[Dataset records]
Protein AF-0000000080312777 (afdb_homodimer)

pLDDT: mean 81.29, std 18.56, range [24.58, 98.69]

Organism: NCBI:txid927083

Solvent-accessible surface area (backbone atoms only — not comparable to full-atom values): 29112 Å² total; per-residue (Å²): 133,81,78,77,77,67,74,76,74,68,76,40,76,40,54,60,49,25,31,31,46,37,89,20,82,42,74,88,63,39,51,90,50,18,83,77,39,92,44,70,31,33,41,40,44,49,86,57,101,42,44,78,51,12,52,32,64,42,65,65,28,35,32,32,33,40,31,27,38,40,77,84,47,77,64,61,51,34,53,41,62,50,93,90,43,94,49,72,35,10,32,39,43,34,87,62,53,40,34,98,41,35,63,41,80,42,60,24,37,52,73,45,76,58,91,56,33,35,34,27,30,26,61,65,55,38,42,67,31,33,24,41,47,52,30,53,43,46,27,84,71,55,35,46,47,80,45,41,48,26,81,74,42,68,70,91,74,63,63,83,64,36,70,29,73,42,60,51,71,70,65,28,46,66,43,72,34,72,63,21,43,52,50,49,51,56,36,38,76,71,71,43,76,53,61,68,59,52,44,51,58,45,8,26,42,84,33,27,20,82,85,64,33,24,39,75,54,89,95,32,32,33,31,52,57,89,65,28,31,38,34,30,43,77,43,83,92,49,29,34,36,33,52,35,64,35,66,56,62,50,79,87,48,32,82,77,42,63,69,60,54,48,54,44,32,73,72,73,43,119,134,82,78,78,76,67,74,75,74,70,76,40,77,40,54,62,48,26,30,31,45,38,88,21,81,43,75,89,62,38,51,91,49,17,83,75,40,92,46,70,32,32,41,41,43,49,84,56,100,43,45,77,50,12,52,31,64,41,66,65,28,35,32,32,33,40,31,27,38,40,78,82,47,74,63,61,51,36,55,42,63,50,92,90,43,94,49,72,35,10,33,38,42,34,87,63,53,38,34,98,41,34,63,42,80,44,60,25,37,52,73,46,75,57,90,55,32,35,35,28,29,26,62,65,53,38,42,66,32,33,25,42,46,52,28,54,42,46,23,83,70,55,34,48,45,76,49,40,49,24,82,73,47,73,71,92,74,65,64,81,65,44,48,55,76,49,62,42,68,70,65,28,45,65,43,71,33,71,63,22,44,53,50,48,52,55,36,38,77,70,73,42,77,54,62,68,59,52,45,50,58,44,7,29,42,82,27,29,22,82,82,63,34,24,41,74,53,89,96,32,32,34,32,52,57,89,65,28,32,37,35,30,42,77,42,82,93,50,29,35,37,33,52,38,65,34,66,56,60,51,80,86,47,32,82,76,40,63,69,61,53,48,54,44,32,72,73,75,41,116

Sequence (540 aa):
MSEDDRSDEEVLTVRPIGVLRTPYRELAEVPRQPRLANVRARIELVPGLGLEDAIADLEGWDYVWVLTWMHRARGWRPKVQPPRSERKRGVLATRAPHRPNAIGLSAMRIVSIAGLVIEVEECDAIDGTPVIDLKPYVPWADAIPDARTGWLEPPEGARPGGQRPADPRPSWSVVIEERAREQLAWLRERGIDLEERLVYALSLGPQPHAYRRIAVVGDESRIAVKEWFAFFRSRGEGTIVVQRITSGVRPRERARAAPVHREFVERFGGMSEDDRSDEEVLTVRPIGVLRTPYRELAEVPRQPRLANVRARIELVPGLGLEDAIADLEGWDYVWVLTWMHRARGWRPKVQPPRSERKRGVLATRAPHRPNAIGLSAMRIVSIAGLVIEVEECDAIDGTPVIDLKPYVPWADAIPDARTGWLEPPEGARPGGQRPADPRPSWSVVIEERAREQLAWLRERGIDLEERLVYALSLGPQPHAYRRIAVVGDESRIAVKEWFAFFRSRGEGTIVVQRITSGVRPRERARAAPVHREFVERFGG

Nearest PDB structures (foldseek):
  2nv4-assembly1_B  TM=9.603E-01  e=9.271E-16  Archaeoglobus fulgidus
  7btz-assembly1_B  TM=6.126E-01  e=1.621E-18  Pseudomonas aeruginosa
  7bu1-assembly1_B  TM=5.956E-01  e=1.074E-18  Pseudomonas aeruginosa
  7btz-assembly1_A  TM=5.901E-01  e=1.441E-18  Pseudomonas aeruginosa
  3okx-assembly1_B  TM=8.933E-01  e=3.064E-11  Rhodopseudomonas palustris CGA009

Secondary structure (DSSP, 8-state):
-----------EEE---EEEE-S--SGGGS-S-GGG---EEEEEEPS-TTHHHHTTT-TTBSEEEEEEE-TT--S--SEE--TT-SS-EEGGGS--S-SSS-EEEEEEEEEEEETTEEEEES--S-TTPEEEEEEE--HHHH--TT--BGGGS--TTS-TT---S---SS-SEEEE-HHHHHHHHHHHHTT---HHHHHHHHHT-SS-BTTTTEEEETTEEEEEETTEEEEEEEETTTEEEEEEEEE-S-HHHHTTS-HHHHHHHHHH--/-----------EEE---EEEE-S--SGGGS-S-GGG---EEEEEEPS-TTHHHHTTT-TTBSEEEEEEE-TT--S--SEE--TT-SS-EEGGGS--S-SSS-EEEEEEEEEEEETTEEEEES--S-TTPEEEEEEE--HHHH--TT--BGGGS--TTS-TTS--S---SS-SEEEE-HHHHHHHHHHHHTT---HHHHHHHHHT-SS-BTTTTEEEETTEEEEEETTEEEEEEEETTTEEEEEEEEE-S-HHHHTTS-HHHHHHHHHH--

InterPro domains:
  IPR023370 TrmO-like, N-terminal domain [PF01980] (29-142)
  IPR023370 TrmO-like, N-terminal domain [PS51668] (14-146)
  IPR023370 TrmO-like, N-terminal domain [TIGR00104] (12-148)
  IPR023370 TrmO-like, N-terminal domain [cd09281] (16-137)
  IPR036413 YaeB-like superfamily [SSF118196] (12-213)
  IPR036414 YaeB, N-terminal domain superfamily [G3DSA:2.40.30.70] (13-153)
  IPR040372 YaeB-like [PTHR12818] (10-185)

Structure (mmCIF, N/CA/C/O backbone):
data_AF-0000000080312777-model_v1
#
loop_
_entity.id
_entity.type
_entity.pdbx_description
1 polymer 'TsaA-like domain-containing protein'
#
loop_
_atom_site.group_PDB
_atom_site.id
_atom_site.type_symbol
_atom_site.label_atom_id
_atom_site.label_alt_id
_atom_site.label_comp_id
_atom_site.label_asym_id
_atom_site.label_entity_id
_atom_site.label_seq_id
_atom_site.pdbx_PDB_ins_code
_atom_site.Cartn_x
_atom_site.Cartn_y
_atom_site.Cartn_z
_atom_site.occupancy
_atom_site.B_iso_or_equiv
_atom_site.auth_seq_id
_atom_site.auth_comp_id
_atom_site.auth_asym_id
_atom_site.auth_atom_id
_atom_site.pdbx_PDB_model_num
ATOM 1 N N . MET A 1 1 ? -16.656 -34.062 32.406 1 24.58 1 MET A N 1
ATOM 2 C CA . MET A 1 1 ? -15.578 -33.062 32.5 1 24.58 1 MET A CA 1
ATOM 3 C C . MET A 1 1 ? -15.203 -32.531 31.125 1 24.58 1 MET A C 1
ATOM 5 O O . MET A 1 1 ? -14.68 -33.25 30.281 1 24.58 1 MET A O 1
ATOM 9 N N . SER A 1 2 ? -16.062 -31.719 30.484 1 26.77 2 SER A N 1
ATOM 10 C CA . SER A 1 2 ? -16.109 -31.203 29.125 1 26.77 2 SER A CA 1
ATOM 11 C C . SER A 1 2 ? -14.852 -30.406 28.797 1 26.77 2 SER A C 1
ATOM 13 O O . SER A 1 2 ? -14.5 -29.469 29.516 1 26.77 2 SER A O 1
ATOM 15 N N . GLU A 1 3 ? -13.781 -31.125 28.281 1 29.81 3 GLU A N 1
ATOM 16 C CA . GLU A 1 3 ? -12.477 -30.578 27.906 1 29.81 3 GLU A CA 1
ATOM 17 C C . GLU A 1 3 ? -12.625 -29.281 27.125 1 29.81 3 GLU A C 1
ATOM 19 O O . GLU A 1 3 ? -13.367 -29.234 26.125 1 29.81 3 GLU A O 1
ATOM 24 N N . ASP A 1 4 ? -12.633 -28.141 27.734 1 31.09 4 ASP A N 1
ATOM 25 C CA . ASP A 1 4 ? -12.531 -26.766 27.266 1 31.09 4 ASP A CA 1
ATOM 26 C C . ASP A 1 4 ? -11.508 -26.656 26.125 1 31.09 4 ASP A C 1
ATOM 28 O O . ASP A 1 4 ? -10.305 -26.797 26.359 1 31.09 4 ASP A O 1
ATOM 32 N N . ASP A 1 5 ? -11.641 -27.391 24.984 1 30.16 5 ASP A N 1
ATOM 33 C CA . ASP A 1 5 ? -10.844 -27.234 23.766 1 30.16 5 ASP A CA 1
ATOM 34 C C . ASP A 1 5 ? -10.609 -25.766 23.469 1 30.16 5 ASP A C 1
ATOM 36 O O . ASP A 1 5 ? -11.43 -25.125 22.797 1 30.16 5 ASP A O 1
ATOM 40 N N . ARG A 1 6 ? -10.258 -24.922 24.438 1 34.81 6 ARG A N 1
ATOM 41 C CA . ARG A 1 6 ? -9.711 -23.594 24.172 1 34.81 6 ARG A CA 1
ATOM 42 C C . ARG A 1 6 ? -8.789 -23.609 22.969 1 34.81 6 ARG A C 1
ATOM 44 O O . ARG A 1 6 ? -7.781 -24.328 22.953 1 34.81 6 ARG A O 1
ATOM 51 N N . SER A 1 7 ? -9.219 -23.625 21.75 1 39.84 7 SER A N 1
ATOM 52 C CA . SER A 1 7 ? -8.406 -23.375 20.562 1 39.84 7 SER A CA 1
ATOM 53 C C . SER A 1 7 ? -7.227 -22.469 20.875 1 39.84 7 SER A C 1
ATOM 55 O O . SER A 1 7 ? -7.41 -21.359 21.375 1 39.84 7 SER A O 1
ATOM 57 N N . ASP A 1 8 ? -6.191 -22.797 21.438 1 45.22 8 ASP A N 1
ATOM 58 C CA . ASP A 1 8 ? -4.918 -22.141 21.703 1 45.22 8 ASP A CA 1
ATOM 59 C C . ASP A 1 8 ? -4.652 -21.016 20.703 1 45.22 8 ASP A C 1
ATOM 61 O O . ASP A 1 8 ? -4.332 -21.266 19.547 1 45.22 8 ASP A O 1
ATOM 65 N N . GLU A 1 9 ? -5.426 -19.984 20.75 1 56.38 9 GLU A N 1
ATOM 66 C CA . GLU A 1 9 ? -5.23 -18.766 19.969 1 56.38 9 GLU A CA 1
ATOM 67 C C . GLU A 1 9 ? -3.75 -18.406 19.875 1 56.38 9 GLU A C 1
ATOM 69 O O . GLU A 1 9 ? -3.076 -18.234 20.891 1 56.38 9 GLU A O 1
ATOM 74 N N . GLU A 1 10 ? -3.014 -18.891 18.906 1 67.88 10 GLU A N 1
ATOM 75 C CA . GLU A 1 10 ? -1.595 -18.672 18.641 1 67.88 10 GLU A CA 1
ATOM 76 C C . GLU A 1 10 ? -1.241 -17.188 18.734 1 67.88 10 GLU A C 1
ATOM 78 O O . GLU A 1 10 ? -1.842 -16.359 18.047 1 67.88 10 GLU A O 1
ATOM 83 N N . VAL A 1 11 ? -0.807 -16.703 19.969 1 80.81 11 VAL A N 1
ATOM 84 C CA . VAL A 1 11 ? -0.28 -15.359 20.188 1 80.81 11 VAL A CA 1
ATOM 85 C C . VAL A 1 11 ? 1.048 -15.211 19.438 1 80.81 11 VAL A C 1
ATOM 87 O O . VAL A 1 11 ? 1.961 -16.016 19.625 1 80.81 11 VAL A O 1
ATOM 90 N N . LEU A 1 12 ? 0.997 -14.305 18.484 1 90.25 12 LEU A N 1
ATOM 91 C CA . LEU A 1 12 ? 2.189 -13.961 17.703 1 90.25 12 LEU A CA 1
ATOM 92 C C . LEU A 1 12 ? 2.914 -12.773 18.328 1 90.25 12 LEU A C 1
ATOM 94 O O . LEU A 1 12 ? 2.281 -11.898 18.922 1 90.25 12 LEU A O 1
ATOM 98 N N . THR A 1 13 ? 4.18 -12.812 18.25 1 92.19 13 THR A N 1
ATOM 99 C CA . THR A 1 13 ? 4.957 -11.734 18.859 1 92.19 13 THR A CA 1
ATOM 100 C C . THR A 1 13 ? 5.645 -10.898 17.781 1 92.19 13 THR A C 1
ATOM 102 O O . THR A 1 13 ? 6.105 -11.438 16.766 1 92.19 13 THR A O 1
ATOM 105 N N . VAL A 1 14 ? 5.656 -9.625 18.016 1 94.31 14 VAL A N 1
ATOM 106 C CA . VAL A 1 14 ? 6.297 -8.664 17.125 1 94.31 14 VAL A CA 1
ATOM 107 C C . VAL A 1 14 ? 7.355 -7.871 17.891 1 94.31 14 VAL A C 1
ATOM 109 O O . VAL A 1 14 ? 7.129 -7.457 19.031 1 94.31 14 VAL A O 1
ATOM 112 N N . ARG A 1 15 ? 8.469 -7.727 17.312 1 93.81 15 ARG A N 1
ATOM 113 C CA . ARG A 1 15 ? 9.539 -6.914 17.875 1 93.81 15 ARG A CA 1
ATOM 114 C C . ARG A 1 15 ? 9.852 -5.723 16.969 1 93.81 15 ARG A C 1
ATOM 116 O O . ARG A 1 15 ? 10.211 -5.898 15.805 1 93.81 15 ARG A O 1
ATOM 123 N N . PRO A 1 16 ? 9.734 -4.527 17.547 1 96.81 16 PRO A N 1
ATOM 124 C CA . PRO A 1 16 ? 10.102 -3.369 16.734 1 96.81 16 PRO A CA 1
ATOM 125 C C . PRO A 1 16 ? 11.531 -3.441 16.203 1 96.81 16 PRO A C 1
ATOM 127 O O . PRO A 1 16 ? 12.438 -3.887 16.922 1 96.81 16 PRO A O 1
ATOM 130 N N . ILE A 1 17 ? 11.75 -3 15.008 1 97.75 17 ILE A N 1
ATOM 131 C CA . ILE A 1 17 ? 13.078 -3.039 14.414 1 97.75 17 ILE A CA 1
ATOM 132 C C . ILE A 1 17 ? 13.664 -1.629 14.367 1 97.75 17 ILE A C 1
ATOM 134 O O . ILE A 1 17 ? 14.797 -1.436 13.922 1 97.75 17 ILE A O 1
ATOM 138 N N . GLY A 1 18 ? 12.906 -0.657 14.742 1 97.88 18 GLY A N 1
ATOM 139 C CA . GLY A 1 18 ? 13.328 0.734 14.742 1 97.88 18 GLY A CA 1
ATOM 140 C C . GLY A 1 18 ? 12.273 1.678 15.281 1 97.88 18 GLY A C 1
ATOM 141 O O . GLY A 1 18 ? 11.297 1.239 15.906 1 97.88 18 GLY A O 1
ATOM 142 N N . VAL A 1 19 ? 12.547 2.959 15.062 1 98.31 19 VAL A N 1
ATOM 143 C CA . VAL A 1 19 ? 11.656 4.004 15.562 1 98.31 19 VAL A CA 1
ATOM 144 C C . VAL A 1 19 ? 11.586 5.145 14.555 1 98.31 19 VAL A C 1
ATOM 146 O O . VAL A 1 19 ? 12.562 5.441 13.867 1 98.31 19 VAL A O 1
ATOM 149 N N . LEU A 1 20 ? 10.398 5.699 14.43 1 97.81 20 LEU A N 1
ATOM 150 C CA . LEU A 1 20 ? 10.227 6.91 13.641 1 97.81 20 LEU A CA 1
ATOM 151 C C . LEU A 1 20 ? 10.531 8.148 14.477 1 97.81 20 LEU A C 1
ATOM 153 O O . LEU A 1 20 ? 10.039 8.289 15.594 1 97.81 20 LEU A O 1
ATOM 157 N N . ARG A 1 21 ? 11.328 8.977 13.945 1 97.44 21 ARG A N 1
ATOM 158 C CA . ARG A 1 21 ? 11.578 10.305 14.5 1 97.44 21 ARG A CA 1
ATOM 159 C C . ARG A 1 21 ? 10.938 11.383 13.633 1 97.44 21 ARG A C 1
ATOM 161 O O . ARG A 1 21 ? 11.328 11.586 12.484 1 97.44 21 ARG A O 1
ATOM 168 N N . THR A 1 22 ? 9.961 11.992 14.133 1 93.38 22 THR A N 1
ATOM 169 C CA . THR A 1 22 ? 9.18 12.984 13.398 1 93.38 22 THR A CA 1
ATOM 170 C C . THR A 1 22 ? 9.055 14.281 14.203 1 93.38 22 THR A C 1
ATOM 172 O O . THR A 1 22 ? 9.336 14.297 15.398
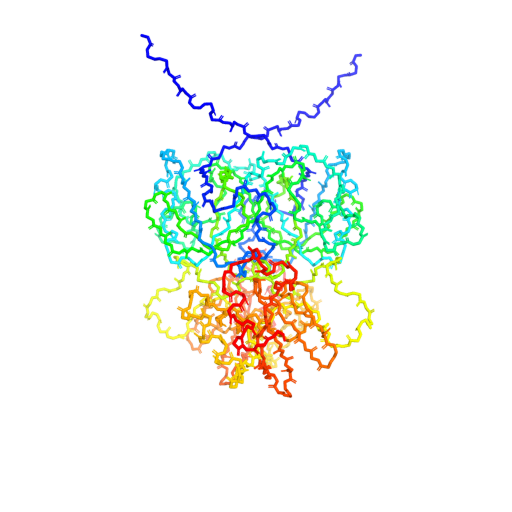 1 93.38 22 THR A O 1
ATOM 175 N N . PRO A 1 23 ? 8.68 15.352 13.547 1 88.25 23 PRO A N 1
ATOM 176 C CA . PRO A 1 23 ? 8.469 16.594 14.289 1 88.25 23 PRO A CA 1
ATOM 177 C C . PRO A 1 23 ? 7.141 16.625 15.039 1 88.25 23 PRO A C 1
ATOM 179 O O . PRO A 1 23 ? 6.887 17.547 15.82 1 88.25 23 PRO A O 1
ATOM 182 N N . TYR A 1 24 ? 6.324 15.586 14.875 1 86.56 24 TYR A N 1
ATOM 183 C CA . TYR A 1 24 ? 5 15.562 15.484 1 86.56 24 TYR A CA 1
ATOM 184 C C . TYR A 1 24 ? 5.051 14.961 16.875 1 86.56 24 TYR A C 1
ATOM 186 O O . TYR A 1 24 ? 5.34 13.773 17.031 1 86.56 24 TYR A O 1
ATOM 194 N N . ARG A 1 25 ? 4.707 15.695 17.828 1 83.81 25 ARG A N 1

WORK REQUIRED: Filter the data, keeping only the lines that contain "superfamily".

EXERCISE OUTPUT:
  IPR036413 YaeB-like superfamily [SSF118196] (12-213)
  IPR036414 YaeB, N-terminal domain superfamily [G3DSA:2.40.30.70] (13-153)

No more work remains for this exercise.